Notice that ColdFusion uses 1-based numbering arrays—the first array element is in position 1. Many programming languages use 0-based numbering arrays, which place the first element in position 0.

Another way to add an element to an array is to use either the ArrayAppend() or ArrayPrepend() function. This method of adding elements ensures you don't place a value in an unintended index of the array.

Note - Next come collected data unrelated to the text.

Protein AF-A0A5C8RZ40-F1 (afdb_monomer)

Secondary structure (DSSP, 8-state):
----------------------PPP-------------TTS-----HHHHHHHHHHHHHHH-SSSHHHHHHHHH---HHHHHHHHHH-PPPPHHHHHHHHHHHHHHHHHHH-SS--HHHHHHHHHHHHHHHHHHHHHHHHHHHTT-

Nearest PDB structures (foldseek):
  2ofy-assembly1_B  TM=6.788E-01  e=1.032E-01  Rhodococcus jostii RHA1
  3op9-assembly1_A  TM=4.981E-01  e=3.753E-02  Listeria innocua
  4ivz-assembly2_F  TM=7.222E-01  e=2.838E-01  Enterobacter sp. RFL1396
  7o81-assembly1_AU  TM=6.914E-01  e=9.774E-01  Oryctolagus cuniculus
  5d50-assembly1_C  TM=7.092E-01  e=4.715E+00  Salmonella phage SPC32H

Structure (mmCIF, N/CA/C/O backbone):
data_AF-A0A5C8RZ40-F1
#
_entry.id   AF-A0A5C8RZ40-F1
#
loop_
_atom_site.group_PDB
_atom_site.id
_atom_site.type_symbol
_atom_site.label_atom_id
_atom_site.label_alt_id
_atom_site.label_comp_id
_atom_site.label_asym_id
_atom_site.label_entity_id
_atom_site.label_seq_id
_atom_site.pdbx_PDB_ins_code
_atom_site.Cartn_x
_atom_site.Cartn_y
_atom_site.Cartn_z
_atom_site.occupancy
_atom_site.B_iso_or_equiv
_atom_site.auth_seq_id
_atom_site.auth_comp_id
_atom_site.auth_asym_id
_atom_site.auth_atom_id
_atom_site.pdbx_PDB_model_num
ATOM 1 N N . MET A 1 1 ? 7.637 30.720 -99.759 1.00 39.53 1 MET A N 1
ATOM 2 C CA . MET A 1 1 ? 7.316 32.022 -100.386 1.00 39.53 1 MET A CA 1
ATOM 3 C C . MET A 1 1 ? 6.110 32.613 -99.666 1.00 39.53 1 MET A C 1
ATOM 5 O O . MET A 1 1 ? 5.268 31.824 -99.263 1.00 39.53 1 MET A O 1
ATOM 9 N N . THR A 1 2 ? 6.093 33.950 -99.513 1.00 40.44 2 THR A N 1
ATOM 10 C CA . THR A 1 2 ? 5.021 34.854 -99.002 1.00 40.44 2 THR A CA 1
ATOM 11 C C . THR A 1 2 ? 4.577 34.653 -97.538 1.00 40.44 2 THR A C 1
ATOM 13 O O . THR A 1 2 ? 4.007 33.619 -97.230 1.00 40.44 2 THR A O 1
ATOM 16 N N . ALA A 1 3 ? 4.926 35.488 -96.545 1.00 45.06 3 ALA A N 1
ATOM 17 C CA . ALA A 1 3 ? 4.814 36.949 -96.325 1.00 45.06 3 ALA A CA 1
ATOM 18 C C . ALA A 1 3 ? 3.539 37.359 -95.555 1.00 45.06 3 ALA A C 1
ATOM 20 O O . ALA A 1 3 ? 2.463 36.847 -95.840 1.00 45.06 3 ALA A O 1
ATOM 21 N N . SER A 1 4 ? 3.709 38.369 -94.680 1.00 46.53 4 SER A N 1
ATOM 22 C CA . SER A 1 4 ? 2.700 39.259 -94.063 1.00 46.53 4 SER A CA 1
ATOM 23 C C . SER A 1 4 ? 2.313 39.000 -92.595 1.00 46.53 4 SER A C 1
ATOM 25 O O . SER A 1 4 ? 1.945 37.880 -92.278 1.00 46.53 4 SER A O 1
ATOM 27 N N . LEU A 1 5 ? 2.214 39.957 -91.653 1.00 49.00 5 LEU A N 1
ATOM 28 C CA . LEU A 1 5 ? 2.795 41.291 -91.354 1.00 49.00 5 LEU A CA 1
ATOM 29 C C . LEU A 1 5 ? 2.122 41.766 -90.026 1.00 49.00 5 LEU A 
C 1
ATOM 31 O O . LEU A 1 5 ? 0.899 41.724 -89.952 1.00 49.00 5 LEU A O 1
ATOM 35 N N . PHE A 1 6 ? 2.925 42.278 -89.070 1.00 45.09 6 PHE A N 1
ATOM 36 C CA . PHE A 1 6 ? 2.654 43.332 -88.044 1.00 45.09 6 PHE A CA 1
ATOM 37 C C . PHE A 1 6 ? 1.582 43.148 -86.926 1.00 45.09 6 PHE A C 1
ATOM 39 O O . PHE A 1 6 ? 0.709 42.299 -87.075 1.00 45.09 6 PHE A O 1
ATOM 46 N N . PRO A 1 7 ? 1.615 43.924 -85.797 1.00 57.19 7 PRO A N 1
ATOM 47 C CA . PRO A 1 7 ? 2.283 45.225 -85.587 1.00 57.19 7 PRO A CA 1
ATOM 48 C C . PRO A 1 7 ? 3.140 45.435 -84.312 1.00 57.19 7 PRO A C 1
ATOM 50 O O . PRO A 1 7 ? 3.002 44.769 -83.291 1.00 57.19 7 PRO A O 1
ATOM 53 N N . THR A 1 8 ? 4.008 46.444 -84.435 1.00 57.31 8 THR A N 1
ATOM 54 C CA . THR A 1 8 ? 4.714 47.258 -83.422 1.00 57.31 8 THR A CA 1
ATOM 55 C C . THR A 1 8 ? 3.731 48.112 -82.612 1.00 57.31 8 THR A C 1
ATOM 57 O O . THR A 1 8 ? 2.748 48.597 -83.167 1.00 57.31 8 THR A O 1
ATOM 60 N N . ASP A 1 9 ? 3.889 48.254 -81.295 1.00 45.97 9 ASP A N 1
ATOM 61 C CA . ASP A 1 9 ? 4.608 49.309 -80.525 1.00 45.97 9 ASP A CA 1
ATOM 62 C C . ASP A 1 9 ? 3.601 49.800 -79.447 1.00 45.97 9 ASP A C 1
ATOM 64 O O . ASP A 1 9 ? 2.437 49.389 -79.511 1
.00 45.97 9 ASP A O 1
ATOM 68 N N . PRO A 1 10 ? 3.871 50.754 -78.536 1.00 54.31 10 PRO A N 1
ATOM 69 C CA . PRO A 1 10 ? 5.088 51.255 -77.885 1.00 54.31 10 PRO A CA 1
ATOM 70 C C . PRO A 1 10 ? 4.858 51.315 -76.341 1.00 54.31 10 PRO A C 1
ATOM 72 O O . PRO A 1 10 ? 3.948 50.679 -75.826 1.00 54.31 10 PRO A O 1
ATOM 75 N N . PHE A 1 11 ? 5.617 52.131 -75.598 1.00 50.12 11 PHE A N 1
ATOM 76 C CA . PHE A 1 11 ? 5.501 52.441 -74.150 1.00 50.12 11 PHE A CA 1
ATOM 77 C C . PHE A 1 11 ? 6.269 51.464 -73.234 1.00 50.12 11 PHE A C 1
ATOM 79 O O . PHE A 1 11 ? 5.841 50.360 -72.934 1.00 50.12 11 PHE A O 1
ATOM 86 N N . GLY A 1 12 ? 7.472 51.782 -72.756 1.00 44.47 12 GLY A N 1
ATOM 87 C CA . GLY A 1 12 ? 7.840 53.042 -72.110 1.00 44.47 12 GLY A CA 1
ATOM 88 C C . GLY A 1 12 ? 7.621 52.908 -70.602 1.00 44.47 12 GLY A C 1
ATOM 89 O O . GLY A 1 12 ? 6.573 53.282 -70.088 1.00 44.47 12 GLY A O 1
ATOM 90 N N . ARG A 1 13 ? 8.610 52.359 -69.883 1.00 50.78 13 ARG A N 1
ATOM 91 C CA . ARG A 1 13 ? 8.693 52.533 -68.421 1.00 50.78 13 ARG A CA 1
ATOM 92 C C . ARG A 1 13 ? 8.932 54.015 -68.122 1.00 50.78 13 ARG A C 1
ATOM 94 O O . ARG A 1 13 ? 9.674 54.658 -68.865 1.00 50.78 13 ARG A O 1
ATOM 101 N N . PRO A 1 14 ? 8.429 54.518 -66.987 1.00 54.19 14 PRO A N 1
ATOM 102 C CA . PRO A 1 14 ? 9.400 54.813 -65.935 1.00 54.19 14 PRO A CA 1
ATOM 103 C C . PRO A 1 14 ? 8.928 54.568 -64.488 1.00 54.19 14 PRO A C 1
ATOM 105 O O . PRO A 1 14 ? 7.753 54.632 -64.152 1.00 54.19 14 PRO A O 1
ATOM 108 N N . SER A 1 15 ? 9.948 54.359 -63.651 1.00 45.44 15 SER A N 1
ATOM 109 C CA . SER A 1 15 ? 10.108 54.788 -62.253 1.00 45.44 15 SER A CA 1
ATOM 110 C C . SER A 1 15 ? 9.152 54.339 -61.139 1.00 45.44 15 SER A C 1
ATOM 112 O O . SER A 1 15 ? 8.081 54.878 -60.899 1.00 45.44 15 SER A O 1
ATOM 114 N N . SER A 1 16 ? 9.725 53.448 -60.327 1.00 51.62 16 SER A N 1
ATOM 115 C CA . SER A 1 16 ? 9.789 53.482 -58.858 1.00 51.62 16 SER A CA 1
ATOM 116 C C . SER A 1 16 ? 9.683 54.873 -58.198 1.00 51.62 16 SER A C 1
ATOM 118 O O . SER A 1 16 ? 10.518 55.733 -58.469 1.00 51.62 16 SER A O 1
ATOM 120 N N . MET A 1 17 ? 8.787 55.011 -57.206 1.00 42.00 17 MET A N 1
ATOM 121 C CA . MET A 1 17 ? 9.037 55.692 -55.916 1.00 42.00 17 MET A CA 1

ArrayPrepend() will prepend your value to the array, making it the first element and pushing all other elements down an index. This is a useful function if you need to add an element to the beginning of an array, but aren't worried about the other elements' index values. For example, in the previous technique, Wouldn't It Be Nice gains an index of 1, whereas You Still Believe In Me and That's Not Me now have index values of 2 and 3, respectively (even though their index values were given explicitly).

ArrayAppend() adds your element to the end of an array, making it the last element in the array, and leaving the other elements where they are. Use the ArrayAppend() function when you need to maintain the integrity of the array's current index. Notice that Don't Talk (Put Your Head On My Shoulder) is now a part of the petSounds array, but it has simply been "tacked on," and has an index value of 4. This leaves the first three song titles' index values untouched.